▶ **Directions**
Beginning with the line that contains "ATOM 115 O O" in the material below, print each line exactly until the line that contains "ATOM 122 N N . MET" has been printed, then stop.
Start of Task input
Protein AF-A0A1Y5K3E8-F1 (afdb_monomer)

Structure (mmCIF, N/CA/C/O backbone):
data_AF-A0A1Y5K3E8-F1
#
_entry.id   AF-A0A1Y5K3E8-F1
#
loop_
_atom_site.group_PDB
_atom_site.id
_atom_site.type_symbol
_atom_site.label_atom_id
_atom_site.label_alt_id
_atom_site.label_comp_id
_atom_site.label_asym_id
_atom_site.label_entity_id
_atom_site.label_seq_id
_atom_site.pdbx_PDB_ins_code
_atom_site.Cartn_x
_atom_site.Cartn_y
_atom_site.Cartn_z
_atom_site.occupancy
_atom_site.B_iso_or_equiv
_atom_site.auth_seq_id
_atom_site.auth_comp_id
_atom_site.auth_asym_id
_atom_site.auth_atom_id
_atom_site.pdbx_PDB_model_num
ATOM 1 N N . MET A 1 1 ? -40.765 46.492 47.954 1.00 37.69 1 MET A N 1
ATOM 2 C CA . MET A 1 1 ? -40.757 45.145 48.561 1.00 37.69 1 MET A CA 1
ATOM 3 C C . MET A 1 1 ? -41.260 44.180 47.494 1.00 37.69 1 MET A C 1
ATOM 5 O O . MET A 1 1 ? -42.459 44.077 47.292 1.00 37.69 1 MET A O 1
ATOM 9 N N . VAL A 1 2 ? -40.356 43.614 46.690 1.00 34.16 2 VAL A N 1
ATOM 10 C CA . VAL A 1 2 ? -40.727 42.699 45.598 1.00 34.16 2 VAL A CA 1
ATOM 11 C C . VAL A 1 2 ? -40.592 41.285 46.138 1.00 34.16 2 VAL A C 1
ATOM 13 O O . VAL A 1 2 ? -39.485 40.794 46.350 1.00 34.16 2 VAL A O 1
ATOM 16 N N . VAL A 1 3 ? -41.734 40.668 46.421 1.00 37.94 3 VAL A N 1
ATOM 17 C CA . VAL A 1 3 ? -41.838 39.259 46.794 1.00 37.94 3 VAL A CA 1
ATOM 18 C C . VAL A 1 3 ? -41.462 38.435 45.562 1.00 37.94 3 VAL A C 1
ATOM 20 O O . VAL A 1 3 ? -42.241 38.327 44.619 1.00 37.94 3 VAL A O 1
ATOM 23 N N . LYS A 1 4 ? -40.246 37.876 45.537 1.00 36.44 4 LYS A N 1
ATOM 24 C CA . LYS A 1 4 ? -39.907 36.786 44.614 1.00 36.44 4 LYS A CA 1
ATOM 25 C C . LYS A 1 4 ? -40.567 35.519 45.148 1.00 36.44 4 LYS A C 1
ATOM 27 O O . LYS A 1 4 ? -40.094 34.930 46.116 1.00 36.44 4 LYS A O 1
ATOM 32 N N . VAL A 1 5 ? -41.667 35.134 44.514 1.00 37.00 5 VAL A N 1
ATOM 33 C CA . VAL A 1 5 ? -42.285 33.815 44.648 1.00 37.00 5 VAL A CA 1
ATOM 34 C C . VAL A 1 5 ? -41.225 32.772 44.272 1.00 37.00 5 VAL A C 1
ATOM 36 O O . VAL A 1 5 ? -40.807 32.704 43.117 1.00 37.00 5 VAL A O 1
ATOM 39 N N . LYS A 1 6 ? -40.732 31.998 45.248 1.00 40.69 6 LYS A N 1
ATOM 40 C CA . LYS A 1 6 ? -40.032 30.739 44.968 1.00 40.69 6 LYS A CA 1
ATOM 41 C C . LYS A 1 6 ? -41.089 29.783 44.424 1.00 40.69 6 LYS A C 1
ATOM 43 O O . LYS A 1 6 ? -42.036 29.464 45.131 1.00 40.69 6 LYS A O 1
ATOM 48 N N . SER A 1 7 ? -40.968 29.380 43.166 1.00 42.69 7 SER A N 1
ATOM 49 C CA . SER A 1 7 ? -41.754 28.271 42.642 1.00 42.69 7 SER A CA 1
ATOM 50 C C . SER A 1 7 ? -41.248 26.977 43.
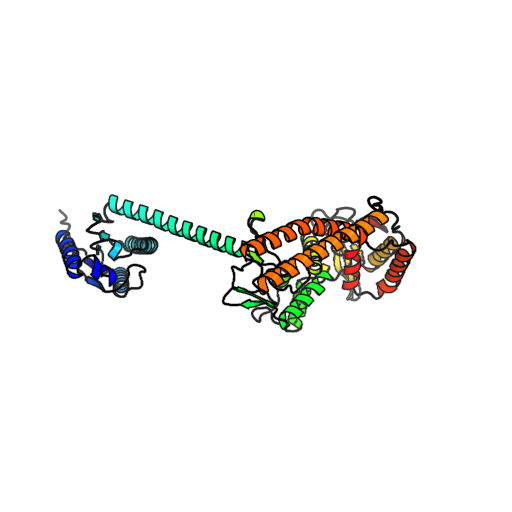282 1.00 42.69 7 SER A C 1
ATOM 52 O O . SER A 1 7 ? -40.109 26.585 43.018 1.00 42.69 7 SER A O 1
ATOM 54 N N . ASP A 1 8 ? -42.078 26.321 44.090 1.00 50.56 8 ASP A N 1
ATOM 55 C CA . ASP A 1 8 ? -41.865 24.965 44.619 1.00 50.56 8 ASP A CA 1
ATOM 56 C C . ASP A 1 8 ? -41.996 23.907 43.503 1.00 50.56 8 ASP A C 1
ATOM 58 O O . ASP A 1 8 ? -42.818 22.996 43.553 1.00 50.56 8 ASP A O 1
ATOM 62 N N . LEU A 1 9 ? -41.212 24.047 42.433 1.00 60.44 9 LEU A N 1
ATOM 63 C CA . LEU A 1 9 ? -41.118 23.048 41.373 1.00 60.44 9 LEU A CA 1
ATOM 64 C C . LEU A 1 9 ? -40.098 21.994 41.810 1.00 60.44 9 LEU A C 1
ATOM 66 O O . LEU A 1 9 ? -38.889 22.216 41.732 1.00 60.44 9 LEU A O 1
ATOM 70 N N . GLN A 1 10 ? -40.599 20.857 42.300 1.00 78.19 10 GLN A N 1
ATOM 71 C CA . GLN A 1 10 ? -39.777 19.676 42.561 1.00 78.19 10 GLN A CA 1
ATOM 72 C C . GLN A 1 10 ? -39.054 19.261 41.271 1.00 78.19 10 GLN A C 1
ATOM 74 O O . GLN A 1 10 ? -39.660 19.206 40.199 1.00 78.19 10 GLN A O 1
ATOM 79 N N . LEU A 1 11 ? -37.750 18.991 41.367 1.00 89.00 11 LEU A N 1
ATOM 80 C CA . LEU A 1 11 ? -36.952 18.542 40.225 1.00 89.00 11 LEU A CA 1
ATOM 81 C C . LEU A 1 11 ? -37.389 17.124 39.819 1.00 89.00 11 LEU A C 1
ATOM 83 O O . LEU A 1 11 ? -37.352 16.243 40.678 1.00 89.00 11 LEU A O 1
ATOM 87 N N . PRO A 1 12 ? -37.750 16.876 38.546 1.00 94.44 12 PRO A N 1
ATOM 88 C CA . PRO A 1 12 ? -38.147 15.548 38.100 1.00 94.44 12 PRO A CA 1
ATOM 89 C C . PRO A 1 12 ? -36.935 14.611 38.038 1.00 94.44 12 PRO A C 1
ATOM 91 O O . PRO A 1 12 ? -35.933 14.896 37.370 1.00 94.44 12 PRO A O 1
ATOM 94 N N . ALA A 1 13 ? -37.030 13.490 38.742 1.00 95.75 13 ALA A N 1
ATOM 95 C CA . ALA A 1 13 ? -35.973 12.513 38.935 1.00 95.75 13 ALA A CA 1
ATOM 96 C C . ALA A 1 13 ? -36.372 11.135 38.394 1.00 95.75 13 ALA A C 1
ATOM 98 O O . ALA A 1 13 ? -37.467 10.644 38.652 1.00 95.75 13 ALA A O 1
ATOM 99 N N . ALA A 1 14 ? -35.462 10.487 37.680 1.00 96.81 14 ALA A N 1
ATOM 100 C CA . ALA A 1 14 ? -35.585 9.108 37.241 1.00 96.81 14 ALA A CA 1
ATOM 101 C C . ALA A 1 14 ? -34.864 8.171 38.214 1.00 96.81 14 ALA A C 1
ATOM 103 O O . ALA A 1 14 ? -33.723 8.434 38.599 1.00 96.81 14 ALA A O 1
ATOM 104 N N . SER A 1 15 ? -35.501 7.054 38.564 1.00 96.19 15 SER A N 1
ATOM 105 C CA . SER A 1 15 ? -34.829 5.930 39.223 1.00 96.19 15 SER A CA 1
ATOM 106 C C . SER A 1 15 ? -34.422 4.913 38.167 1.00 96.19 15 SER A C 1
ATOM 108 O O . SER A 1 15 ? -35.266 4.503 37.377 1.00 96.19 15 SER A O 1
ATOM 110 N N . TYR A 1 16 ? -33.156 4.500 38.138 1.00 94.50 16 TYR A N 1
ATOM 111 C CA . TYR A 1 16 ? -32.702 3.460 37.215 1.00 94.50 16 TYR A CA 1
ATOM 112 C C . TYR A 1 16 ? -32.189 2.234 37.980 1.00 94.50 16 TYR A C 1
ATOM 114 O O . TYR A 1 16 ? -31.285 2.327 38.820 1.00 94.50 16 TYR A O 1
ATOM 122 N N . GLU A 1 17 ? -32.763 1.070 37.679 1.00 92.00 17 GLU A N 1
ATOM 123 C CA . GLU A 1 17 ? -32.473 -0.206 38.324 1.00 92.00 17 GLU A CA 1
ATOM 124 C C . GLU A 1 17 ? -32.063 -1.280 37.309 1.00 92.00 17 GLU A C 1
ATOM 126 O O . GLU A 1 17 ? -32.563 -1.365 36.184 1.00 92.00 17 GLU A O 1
End of Task input
Start of Task input
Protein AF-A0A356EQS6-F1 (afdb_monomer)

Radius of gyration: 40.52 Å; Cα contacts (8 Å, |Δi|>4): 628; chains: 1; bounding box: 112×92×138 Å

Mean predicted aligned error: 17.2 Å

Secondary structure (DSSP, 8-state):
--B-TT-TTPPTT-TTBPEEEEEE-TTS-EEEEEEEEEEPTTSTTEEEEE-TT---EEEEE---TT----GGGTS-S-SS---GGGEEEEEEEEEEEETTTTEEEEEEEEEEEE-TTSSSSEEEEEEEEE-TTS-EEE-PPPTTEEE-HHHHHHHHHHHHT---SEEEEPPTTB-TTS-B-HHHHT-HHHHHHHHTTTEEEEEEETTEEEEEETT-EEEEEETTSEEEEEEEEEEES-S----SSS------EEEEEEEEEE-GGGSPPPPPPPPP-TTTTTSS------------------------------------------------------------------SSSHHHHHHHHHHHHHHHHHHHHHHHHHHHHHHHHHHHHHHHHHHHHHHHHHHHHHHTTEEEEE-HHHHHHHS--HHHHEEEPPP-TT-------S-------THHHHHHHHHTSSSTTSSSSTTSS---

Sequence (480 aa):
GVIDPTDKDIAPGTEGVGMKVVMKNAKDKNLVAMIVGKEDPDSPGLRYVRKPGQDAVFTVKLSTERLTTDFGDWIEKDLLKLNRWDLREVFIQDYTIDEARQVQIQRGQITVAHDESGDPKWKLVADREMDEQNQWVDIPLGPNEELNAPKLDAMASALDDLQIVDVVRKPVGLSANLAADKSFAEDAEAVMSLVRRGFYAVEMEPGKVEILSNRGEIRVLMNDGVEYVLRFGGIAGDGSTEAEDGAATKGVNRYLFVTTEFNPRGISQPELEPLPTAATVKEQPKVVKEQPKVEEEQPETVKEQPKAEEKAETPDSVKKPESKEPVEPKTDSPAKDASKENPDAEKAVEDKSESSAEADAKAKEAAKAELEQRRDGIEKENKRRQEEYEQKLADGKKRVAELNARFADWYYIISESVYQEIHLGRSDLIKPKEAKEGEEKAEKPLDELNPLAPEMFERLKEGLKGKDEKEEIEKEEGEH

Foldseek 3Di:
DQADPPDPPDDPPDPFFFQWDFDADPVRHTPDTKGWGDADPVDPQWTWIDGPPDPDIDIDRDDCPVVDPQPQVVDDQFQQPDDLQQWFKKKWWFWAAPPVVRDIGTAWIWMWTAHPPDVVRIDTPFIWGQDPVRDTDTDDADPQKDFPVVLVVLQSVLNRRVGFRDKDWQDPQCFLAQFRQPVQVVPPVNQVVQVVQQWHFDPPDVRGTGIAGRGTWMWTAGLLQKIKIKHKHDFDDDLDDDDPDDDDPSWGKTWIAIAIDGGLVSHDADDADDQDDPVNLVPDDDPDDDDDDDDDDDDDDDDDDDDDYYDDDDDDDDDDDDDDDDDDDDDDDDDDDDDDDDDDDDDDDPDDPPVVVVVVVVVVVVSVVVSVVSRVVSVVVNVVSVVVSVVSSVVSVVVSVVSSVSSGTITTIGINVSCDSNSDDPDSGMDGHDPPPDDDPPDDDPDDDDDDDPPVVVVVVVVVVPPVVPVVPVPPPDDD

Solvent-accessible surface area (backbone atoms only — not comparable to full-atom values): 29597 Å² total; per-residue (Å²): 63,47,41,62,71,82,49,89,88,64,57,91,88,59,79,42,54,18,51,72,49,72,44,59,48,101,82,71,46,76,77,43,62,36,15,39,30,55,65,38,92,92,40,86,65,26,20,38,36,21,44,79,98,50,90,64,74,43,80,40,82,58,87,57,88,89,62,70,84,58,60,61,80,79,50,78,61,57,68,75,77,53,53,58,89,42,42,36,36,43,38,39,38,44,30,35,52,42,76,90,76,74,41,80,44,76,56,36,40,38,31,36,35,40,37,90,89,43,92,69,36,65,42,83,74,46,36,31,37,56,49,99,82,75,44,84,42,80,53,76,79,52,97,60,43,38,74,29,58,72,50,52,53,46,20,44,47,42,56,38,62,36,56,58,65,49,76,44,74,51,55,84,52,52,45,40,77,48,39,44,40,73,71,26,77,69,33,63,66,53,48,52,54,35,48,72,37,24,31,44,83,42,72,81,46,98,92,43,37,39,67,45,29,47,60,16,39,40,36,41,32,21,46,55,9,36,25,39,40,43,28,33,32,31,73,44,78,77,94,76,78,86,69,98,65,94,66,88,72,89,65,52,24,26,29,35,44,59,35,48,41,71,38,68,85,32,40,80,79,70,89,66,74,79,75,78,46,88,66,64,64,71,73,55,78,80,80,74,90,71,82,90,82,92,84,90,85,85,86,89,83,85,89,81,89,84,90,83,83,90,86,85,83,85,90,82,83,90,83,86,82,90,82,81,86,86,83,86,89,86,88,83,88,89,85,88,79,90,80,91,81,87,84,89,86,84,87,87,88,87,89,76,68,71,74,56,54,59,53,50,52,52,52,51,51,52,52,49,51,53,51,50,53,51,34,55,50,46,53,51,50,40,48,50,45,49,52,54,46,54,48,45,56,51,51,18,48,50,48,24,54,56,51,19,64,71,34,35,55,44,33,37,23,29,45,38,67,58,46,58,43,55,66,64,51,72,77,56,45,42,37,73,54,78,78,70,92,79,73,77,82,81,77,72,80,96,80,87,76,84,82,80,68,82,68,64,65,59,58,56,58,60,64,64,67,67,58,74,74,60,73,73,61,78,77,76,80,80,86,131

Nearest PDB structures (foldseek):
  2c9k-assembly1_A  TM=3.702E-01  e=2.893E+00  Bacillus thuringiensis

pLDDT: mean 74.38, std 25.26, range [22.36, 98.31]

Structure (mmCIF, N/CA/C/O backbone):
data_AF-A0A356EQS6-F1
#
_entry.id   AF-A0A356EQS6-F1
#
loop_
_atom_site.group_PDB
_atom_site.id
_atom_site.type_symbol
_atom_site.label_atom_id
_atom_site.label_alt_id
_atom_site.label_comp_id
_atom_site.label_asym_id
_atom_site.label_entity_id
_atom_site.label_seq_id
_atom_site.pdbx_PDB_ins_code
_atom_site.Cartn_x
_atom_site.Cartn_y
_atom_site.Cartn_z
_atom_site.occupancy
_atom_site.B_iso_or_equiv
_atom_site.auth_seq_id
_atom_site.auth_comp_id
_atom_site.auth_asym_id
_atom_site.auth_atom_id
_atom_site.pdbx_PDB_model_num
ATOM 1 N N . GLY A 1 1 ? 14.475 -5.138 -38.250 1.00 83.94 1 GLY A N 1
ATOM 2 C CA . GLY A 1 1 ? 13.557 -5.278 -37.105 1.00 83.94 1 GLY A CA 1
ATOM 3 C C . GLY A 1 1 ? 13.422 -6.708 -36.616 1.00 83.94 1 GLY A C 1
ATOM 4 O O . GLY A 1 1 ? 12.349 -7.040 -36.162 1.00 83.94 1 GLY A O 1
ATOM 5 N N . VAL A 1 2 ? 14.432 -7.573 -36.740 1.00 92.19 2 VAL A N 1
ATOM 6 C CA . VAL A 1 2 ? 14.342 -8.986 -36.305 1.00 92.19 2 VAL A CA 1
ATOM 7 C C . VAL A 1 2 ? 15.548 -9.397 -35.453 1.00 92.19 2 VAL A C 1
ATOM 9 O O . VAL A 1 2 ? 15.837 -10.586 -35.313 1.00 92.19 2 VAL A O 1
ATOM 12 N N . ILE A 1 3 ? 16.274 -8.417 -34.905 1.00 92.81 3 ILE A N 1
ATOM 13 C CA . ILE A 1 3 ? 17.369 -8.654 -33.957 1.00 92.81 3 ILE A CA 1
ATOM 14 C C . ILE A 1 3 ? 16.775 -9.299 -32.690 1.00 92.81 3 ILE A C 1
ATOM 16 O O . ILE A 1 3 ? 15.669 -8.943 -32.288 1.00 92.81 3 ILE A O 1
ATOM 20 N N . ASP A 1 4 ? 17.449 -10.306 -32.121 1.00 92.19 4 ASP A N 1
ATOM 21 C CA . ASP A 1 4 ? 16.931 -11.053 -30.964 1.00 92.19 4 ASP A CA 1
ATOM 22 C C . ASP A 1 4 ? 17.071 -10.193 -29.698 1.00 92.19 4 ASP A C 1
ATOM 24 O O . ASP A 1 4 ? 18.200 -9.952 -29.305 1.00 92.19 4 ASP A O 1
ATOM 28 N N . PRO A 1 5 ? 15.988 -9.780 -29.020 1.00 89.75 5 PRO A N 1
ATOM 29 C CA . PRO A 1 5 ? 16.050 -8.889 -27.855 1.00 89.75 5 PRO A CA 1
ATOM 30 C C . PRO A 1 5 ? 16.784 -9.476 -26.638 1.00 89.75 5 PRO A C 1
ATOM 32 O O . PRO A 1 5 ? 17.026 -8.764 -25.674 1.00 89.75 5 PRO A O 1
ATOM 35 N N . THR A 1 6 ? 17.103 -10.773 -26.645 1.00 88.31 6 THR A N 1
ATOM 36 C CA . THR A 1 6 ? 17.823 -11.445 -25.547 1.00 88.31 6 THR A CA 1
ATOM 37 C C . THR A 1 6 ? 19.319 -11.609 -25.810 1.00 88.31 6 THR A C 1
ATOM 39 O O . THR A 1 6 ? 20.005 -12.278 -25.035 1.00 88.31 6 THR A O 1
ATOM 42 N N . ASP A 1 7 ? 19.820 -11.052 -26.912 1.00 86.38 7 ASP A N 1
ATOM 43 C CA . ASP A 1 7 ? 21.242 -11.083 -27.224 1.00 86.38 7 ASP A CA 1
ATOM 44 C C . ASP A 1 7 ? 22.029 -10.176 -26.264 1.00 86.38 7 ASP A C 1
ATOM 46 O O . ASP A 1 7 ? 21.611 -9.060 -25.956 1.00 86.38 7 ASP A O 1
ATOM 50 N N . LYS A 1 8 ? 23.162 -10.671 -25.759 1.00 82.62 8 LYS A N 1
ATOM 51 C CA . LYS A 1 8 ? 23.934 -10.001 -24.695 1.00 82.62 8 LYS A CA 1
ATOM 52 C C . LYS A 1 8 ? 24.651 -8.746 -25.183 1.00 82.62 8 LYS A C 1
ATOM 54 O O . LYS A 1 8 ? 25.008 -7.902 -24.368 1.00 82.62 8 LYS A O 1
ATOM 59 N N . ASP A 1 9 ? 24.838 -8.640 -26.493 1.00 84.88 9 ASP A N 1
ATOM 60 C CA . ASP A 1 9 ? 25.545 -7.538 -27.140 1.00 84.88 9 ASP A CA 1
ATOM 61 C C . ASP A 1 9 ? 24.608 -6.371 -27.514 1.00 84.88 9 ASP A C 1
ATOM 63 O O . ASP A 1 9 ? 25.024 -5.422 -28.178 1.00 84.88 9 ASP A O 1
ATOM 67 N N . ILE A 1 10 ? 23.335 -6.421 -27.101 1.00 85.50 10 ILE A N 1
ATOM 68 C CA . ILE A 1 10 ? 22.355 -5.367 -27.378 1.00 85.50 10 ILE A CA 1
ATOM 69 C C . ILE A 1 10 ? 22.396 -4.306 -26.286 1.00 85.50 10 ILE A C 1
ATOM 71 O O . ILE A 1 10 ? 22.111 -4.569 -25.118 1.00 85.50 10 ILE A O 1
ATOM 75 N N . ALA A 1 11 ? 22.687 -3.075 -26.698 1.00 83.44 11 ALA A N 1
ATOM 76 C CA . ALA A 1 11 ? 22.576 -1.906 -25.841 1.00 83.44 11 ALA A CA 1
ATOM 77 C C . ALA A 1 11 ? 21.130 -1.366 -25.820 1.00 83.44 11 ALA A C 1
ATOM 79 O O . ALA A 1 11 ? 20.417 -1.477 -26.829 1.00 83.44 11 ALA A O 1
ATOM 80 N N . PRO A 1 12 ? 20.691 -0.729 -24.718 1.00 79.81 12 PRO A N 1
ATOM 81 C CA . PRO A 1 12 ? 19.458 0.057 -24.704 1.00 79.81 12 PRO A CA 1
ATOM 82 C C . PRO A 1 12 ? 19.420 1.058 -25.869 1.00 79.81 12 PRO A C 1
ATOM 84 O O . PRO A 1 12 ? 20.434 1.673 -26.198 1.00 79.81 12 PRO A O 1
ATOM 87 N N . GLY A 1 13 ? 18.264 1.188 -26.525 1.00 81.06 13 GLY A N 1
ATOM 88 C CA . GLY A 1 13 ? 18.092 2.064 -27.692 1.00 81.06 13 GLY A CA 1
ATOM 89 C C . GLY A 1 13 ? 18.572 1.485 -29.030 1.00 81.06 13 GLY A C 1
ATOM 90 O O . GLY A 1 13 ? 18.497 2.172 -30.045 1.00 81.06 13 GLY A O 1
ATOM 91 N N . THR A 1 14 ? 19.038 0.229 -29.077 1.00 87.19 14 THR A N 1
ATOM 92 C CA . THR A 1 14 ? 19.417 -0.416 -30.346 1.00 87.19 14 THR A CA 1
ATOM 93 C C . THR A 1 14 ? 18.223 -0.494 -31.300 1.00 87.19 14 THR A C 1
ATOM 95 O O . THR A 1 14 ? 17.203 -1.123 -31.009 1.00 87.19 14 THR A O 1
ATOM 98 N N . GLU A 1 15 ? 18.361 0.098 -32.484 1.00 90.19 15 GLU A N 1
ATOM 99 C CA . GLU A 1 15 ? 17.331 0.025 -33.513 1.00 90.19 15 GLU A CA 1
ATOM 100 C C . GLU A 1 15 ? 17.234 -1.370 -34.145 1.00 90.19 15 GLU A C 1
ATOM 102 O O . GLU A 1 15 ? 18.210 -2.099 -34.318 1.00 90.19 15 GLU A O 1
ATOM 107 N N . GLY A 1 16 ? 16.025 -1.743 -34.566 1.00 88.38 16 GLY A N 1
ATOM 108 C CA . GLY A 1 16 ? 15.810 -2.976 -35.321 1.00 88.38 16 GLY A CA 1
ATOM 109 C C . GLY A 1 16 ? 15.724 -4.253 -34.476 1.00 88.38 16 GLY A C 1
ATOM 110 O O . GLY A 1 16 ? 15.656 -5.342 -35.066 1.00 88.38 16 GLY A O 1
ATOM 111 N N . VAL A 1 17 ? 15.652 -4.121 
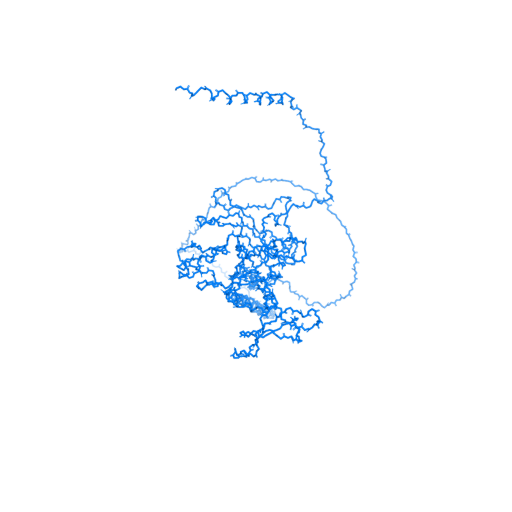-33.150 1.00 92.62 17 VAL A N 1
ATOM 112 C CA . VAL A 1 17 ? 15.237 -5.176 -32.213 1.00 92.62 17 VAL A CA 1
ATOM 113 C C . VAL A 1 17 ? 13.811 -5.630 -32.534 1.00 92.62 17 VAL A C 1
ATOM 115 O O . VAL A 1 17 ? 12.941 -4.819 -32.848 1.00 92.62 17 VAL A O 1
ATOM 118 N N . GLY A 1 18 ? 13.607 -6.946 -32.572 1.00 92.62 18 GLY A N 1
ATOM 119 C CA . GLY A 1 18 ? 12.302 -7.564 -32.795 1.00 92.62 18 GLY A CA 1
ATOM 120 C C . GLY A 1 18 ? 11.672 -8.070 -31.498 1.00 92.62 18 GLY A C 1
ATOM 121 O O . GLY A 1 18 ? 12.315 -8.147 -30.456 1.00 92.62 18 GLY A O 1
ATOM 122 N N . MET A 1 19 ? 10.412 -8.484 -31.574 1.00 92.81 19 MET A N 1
End of Task input
▶ **Result of the task**
ATOM 115 O O . VAL A 1 17 ? 12.941 -4.819 -32.848 1.00 92.62 17 VAL A O 1
ATOM 118 N N . GLY A 1 18 ? 13.607 -6.946 -32.572 1.00 92.62 18 GLY A N 1
ATOM 119 C CA . GLY A 1 18 ? 12.302 -7.564 -32.795 1.00 92.62 18 GLY A CA 1
ATOM 120 C C . GLY A 1 18 ? 11.672 -8.070 -31.498 1.00 92.62 18 GLY A C 1
ATOM 121 O O . GLY A 1 18 ? 12.315 -8.147 -30.456 1.00 92.62 18 GLY A O 1
ATOM 122 N N . MET A 1 19 ? 10.412 -8.484 -31.574 1.00 92.81 19 MET A N 1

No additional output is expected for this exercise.